# Task item
Your response should be every line from the entries that includes the string "Radius".

Records from a data source:
====
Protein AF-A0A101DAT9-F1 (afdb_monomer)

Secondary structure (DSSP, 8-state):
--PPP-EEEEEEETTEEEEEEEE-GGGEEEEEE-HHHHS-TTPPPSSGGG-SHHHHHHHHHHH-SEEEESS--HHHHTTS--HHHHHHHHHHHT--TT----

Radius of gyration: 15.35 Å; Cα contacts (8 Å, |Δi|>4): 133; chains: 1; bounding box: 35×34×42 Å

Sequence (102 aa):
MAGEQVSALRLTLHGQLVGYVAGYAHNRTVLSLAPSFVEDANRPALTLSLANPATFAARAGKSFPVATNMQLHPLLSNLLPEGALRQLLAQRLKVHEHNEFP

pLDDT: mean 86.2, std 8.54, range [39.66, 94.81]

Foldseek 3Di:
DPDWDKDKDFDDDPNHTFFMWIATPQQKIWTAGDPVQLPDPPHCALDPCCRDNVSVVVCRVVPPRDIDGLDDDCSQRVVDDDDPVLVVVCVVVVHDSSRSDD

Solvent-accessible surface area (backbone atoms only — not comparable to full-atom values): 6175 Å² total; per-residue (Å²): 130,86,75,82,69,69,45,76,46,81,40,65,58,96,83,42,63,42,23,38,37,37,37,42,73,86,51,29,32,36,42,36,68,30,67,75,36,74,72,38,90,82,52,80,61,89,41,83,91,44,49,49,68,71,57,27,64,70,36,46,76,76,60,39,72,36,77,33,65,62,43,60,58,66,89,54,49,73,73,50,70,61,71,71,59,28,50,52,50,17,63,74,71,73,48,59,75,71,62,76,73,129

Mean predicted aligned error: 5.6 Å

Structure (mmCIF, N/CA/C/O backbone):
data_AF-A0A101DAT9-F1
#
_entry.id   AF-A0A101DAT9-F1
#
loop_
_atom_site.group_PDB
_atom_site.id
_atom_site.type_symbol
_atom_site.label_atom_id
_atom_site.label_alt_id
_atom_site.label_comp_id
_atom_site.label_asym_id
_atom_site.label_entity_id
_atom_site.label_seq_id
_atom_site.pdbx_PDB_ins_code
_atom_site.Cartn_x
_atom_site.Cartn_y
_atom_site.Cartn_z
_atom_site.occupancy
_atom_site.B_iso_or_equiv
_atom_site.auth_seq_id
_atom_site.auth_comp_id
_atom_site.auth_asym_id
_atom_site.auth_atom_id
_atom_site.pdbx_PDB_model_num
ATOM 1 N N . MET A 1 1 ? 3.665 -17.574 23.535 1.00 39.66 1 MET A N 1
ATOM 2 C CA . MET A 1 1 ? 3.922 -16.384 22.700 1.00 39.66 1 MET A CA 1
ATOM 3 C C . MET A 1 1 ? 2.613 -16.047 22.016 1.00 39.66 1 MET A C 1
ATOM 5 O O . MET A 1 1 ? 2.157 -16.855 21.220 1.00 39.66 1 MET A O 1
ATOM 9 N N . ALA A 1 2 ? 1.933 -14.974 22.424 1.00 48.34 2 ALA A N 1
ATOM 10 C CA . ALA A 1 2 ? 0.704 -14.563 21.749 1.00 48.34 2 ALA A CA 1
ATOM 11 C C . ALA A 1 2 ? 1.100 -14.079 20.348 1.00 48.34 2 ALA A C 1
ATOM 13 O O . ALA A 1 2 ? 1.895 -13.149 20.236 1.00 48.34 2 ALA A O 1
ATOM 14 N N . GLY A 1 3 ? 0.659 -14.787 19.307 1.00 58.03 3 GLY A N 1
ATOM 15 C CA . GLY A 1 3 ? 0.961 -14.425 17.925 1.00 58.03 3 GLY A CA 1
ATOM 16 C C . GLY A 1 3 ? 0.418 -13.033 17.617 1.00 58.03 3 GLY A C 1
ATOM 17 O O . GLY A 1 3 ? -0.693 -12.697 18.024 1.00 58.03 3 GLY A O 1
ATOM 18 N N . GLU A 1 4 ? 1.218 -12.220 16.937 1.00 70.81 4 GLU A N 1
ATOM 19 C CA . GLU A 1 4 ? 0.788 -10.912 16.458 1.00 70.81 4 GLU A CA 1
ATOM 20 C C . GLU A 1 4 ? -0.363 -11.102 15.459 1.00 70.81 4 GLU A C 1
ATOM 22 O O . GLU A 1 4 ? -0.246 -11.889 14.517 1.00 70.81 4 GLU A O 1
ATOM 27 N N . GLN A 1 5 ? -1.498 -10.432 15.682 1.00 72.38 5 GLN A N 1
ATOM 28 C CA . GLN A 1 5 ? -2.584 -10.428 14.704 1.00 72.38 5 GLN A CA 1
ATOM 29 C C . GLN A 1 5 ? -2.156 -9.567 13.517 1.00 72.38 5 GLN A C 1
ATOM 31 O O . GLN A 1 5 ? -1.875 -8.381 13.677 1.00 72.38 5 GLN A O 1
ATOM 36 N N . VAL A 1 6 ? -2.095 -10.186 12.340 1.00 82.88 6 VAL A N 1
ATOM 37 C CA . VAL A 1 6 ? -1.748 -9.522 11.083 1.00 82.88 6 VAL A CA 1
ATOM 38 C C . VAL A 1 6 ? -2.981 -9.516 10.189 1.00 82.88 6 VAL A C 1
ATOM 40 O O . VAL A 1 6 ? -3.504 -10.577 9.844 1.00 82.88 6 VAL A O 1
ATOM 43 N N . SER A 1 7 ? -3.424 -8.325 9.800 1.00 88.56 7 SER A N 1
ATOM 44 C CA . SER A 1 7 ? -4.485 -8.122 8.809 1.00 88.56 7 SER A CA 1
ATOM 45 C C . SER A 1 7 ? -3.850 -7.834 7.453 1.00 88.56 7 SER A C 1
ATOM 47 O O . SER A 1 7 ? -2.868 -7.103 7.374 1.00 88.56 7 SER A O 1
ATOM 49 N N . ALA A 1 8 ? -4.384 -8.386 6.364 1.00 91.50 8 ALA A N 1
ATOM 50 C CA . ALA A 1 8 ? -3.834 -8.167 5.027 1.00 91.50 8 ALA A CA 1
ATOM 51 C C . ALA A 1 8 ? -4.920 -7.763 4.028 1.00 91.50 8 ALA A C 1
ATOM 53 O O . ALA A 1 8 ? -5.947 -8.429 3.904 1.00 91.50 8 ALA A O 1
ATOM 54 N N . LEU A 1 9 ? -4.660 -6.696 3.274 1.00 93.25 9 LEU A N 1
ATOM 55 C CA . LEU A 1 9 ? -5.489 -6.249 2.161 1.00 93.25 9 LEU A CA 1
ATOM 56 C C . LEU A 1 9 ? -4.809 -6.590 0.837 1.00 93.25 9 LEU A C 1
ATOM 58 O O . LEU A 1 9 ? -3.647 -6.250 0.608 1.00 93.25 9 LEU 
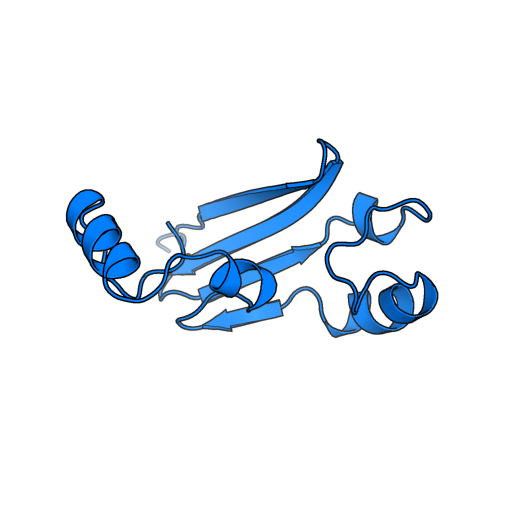A O 1
ATOM 62 N N . ARG A 1 10 ? -5.556 -7.240 -0.058 1.00 94.81 10 ARG A N 1
ATOM 63 C CA . ARG A 1 10 ? -5.134 -7.502 -1.437 1.00 94.81 10 ARG A CA 1
ATOM 64 C C . ARG A 1 10 ? -5.424 -6.278 -2.301 1.00 94.81 10 ARG A C 1
ATOM 66 O O . ARG A 1 10 ? -6.564 -5.832 -2.380 1.00 94.81 10 ARG A O 1
ATOM 73 N N . LEU A 1 11 ? -4.408 -5.789 -3.005 1.00 93.50 11 LEU A N 1
ATOM 74 C CA . LEU A 1 11 ? -4.539 -4.698 -3.965 1.00 93.50 11 LEU A CA 1
ATOM 75 C C . LEU A 1 11 ? -4.713 -5.259 -5.374 1.00 93.50 11 LEU A C 1
ATOM 77 O O . LEU A 1 11 ? -3.897 -6.056 -5.847 1.00 93.50 11 LEU A O 1
ATOM 81 N N . THR A 1 12 ? -5.766 -4.817 -6.058 1.00 93.81 12 THR A N 1
ATOM 82 C CA . THR A 1 12 ? -6.018 -5.174 -7.458 1.00 93.81 12 THR A CA 1
ATOM 83 C C . THR A 1 12 ? -6.287 -3.933 -8.291 1.00 93.81 12 THR A C 1
ATOM 85 O O . THR A 1 12 ? -6.915 -2.993 -7.809 1.00 93.81 12 THR A O 1
ATOM 88 N N . LEU A 1 13 ? -5.821 -3.939 -9.537 1.00 91.12 13 LEU A N 1
ATOM 89 C CA . LEU A 1 13 ? -6.056 -2.881 -10.513 1.00 91.12 13 LEU A CA 1
ATOM 90 C C . LEU A 1 13 ? -6.576 -3.527 -11.795 1.00 91.12 13 LEU A C 1
ATOM 92 O O . LEU A 1 13 ? -5.914 -4.392 -12.358 1.00 91.12 13 LEU A O 1
ATOM 96 N N . HIS A 1 14 ? -7.795 -3.169 -12.208 1.00 89.12 14 HIS A N 1
ATOM 97 C CA . HIS A 1 14 ? -8.498 -3.814 -13.330 1.00 89.12 14 HIS A CA 1
ATOM 98 C C . HIS A 1 14 ? -8.527 -5.356 -13.239 1.00 89.12 14 HIS A C 1
ATOM 100 O O . HIS A 1 14 ? -8.416 -6.057 -14.238 1.00 89.12 14 HIS A O 1
ATOM 106 N N . GLY A 1 15 ? -8.643 -5.897 -12.021 1.00 87.81 15 GLY A N 1
ATOM 107 C CA . GLY A 1 15 ? -8.634 -7.342 -11.765 1.00 87.81 15 GLY A CA 1
ATOM 108 C C . GLY A 1 15 ? -7.243 -7.990 -11.721 1.00 87.81 15 GLY A C 1
ATOM 109 O O . GLY A 1 15 ? -7.125 -9.121 -11.251 1.00 87.81 15 GLY A O 1
ATOM 110 N N . GLN A 1 16 ? -6.176 -7.286 -12.114 1.00 90.69 16 GLN A N 1
ATOM 111 C CA . GLN A 1 16 ? -4.802 -7.770 -11.967 1.00 90.69 16 GLN A CA 1
ATOM 112 C C . GLN A 1 16 ? -4.302 -7.556 -10.535 1.00 90.69 16 GLN A C 1
ATOM 114 O O . GLN A 1 16 ? -4.526 -6.505 -9.931 1.00 90.69 16 GLN A O 1
ATOM 119 N N . LEU A 1 17 ? -3.624 -8.561 -9.973 1.00 94.06 17 LEU A N 1
ATOM 120 C CA . LEU A 1 17 ? -2.995 -8.456 -8.658 1.00 94.06 17 LEU A CA 1
ATOM 121 C C . LEU A 1 17 ? -1.810 -7.491 -8.735 1.00 94.06 17 LEU A C 1
ATOM 123 O O . LEU A 1 17 ? -0.864 -7.742 -9.472 1.00 94.06 17 LEU A O 1
ATOM 127 N N . VAL A 1 18 ? -1.852 -6.438 -7.922 1.00 93.12 18 VAL A N 1
ATOM 128 C CA . VAL A 1 18 ? -0.755 -5.473 -7.784 1.00 93.12 18 VAL A CA 1
ATOM 129 C C . VAL A 1 18 ? 0.164 -5.858 -6.633 1.00 93.12 18 VAL A C 1
ATOM 131 O O . VAL A 1 18 ? 1.384 -5.764 -6.747 1.00 93.12 18 VAL A O 1
ATOM 134 N N . GLY A 1 19 ? -0.413 -6.273 -5.506 1.00 93.81 19 GLY A N 1
ATOM 135 C CA . GLY A 1 19 ? 0.335 -6.482 -4.276 1.00 93.81 19 GLY A CA 1
ATOM 136 C C . GLY A 1 19 ? -0.551 -6.572 -3.045 1.00 93.81 19 GLY A C 1
ATOM 137 O O . GLY A 1 19 ? -1.757 -6.812 -3.147 1.00 93.81 19 GLY A O 1
ATOM 138 N N . TYR A 1 20 ? 0.062 -6.369 -1.885 1.00 94.44 20 TYR A N 1
ATOM 139 C CA . TYR A 1 20 ? -0.583 -6.523 -0.589 1.00 94.44 20 TYR A CA 1
ATOM 140 C C . TYR A 1 20 ? -0.152 -5.427 0.377 1.00 94.44 20 TYR A C 1
ATOM 142 O O . TYR A 1 20 ? 1.003 -4.993 0.369 1.00 94.44 20 TYR A O 1
ATOM 150 N N . VAL A 1 21 ? -1.080 -5.036 1.244 1.00 94.06 21 VAL A N 1
ATOM 151 C CA . VAL A 1 21 ? -0.811 -4.204 2.417 1.00 94.06 21 VAL A CA 1
ATOM 152 C C . VAL A 1 21 ? -1.065 -5.051 3.647 1.00 94.06 21 VAL A C 1
ATOM 154 O O . VAL A 1 21 ? -2.201 -5.452 3.887 1.00 94.06 21 VAL A O 1
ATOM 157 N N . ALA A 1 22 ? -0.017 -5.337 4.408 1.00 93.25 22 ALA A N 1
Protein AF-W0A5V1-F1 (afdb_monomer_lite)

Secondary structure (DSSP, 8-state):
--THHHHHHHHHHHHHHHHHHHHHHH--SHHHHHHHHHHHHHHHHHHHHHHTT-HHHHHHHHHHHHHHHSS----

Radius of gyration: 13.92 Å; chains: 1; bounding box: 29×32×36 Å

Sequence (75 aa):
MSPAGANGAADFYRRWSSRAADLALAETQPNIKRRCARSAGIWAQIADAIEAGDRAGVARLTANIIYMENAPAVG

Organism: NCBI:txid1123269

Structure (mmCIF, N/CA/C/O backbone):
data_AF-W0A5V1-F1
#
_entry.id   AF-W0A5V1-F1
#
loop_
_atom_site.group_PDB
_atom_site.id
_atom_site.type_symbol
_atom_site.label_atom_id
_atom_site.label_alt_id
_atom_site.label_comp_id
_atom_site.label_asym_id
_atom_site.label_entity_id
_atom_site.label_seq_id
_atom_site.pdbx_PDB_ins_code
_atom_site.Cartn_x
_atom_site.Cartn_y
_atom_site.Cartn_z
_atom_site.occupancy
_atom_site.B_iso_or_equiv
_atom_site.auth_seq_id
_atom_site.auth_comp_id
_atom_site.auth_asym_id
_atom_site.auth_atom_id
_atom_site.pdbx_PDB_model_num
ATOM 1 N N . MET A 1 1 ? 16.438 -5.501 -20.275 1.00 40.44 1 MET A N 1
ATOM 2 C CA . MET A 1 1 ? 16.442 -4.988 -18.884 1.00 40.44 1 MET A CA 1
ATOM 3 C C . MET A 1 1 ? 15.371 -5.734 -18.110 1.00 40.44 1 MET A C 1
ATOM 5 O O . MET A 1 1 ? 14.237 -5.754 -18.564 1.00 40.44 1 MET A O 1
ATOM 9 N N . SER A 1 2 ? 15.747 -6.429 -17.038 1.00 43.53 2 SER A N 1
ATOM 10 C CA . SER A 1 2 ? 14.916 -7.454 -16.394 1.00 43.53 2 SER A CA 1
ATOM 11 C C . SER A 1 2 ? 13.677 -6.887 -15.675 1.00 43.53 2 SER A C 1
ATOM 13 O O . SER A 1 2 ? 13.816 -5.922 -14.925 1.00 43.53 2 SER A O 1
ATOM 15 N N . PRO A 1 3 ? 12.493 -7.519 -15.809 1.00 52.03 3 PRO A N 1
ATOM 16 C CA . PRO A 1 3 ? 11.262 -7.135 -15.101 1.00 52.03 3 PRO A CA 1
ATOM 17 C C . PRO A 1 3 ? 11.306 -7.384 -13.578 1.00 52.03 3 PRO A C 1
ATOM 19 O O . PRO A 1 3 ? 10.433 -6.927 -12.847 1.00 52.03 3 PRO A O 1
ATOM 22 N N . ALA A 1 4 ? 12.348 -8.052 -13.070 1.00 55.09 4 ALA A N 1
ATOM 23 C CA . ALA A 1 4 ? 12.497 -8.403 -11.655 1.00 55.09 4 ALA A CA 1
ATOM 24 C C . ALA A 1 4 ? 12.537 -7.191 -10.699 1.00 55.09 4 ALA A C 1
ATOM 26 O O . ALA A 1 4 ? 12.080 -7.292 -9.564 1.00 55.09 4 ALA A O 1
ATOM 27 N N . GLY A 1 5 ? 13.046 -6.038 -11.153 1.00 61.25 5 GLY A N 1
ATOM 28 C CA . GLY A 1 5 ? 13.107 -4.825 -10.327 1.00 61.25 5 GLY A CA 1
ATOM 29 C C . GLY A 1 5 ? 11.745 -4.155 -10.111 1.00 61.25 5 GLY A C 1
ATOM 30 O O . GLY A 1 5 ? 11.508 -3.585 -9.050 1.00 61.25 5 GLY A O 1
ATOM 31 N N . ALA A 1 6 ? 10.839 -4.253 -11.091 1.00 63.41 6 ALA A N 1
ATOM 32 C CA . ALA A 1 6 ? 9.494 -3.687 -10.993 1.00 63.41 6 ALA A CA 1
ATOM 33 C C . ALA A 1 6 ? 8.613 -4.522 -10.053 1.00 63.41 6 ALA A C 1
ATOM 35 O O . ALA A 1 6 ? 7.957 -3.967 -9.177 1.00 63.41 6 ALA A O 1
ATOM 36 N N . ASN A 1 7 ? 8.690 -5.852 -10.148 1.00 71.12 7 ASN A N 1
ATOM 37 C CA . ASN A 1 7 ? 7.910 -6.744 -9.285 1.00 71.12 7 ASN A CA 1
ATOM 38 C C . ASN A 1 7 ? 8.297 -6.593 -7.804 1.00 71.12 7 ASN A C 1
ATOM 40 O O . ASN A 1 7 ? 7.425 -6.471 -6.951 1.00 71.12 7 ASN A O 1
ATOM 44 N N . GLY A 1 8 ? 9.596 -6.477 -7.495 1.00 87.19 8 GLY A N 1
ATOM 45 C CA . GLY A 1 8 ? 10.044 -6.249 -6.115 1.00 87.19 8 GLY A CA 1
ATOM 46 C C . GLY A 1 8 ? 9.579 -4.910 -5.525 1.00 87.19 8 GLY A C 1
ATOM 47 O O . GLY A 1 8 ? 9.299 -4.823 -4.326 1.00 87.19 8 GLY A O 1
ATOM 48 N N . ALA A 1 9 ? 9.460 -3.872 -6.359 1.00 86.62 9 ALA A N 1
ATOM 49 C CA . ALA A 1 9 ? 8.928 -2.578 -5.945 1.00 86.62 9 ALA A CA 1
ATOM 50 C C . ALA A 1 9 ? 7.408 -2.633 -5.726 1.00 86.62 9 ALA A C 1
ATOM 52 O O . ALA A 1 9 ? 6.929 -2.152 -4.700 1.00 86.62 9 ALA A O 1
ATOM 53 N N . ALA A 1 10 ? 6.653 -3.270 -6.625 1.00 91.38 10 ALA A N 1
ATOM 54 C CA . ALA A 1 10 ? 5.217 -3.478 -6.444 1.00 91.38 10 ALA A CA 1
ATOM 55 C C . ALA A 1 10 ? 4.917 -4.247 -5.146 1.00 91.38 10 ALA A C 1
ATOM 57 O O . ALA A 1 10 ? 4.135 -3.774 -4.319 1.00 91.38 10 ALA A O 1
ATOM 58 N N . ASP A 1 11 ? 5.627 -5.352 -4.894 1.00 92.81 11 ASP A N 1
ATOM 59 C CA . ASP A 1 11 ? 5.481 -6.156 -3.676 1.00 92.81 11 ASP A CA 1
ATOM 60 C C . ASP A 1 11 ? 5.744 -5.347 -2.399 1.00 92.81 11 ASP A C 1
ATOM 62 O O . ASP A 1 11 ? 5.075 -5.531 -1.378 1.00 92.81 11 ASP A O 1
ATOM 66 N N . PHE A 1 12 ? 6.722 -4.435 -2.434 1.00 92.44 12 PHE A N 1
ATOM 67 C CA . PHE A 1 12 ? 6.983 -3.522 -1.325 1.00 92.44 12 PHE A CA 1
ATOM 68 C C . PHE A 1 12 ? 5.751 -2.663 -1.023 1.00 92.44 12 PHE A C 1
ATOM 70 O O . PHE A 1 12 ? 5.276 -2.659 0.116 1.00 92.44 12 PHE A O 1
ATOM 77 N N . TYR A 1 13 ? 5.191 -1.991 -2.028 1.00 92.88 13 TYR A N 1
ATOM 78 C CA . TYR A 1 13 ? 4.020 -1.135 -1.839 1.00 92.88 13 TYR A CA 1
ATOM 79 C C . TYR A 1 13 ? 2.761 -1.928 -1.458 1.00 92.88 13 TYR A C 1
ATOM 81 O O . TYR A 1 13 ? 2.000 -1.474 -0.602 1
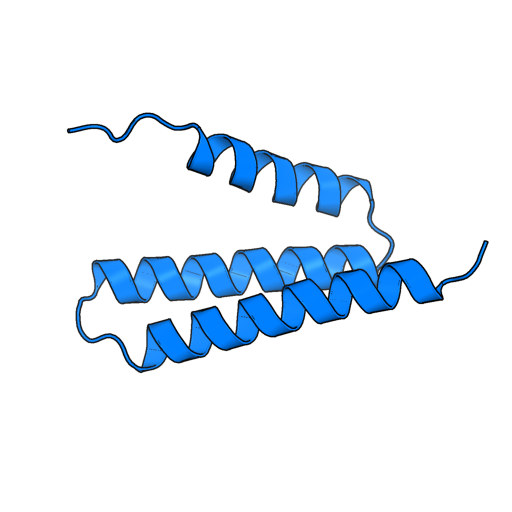.00 92.88 13 TYR A O 1
ATOM 89 N N . ARG A 1 14 ? 2.576 -3.151 -1.973 1.00
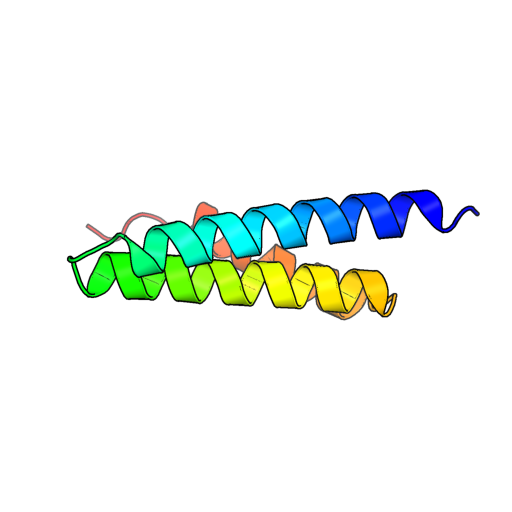 96.06 14 ARG A N 1
ATOM 90 C CA . ARG A 1 14 ? 1.494 -4.056 -1.540 1.00 96.06 14 ARG A CA 1
ATOM 91 C C . ARG A 1 14 ? 1.580 -4.383 -0.049 1.00 96.06 14 ARG A C 1
ATOM 93 O O . ARG A 1 14 ? 0.575 -4.282 0.654 1.00 96.06 14 ARG A O 1
ATOM 100 N N . ARG A 1 15 ? 2.771 -4.711 0.469 1.00 96.12 15 ARG A N 1
ATOM 101 C CA . ARG A 1 15 ? 2.960 -4.986 1.909 1.00 96.12 15 ARG A CA 1
ATOM 102 C C . ARG A 1 15 ? 2.612 -3.778 2.777 1.00 96.12 15 ARG A C 1
ATOM 104 O O . ARG A 1 15 ? 1.951 -3.931 3.803 1.00 96.12 15 ARG A O 1
ATOM 111 N N . TRP A 1 16 ? 3.015 -2.579 2.361 1.00 93.62 16 TRP A N 1
ATOM 112 C CA . TRP A 1 16 ? 2.669 -1.342 3.070 1.00 93.62 16 TRP A CA 1
ATOM 113 C C . TRP A 1 16 ? 1.181 -1.011 2.997 1.00 93.62 16 TRP A C 1
ATOM 115 O O . TRP A 1 16 ? 0.611 -0.557 3.991 1.00 93.62 16 TRP A O 1
ATOM 125 N N . SER A 1 17 ? 0.543 -1.283 1.857 1.00 96.38 17 SER A N 1
ATOM 126 C CA . SER A 1 17 ? -0.906 -1.170 1.705 1.00 96.38 17 SER A CA 1
ATOM 127 C C . SER A 1 17 ? -1.637 -2.072 2.701 1.00 96.38 17 SER A C 1
ATOM 129 O O . SER A 1 17 ? -2.436 -1.573 3.494 1.00 96.38 17 SER A O 1
ATOM 131 N N . SER A 1 18 ? -1.283 -3.363 2.739 1.00 96.81 18 SER A N 1
ATOM 132 C CA . SER A 1 18 ? -1.875 -4.339 3.663 1.00 96.81 18 SER A CA 1
ATOM 133 C C . SER A 1 18 ? -1.699 -3.912 5.116 1.00 96.81 18 SER A C 1
ATOM 135 O O . SER A 1 18 ? -2.675 -3.809 5.850 1.00 96.81 18 SER A O 1
ATOM 137 N N . ARG A 1 19 ? -0.475 -3.552 5.521 1.00 95.62 19 ARG A N 1
ATOM 138 C CA . ARG A 1 19 ? -0.200 -3.115 6.896 1.00 95.62 19 ARG A CA 1
ATOM 139 C C . ARG A 1 19 ? -1.019 -1.883 7.288 1.00 95.62 19 ARG A C 1
ATOM 141 O O . ARG A 1 19 ? -1.495 -1.790 8.416 1.00 95.62 19 ARG A O 1
ATOM 148 N N . ALA A 1 20 ? -1.172 -0.916 6.384 1.00 93.94 20 ALA A N 1
ATOM 149 C CA . ALA A 1 20 ? -1.982 0.270 6.643 1.00 93.94 20 ALA A CA 1
ATOM 150 C C . ALA A 1 20 ? -3.482 -0.063 6.739 1.00 93.94 20 ALA A C 1
ATOM 152 O O . ALA A 1 20 ? -4.181 0.541 7.553 1.00 93.94 20 ALA A O 1
ATOM 153 N N . ALA A 1 21 ? -3.967 -1.035 5.962 1.00 95.88 21 ALA A N 1
ATOM 154 C CA . ALA A 1 21 ? -5.335 -1.533 6.069 1.00 95.88 21 ALA A CA 1
ATOM 155 C C . ALA A 1 21 ? -5.569 -2.242 7.413 1.00 95.88 21 ALA A C 1
ATOM 157 O O . ALA A 1 21 ? -6.546 -1.930 8.091 1.00 95.88 21 ALA A O 1
ATOM 158 N N . ASP A 1 22 ? -4.639 -3.096 7.849 1.00 97.75 22 ASP A N 1
ATOM 159 C CA . ASP A 1 22 ? -4.708 -3.780 9.147 1.00 97.75 22 ASP A CA 1
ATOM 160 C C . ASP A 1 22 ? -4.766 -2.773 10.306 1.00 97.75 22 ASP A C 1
====
# Your solution
Radius of gyration: 15.35 Å; Cα contacts (8 Å, |Δi|>4): 133; chains: 1; bounding box: 35×34×42 Å
Radius of gyration: 13.92 Å; chains: 1; bounding box: 29×32×36 Å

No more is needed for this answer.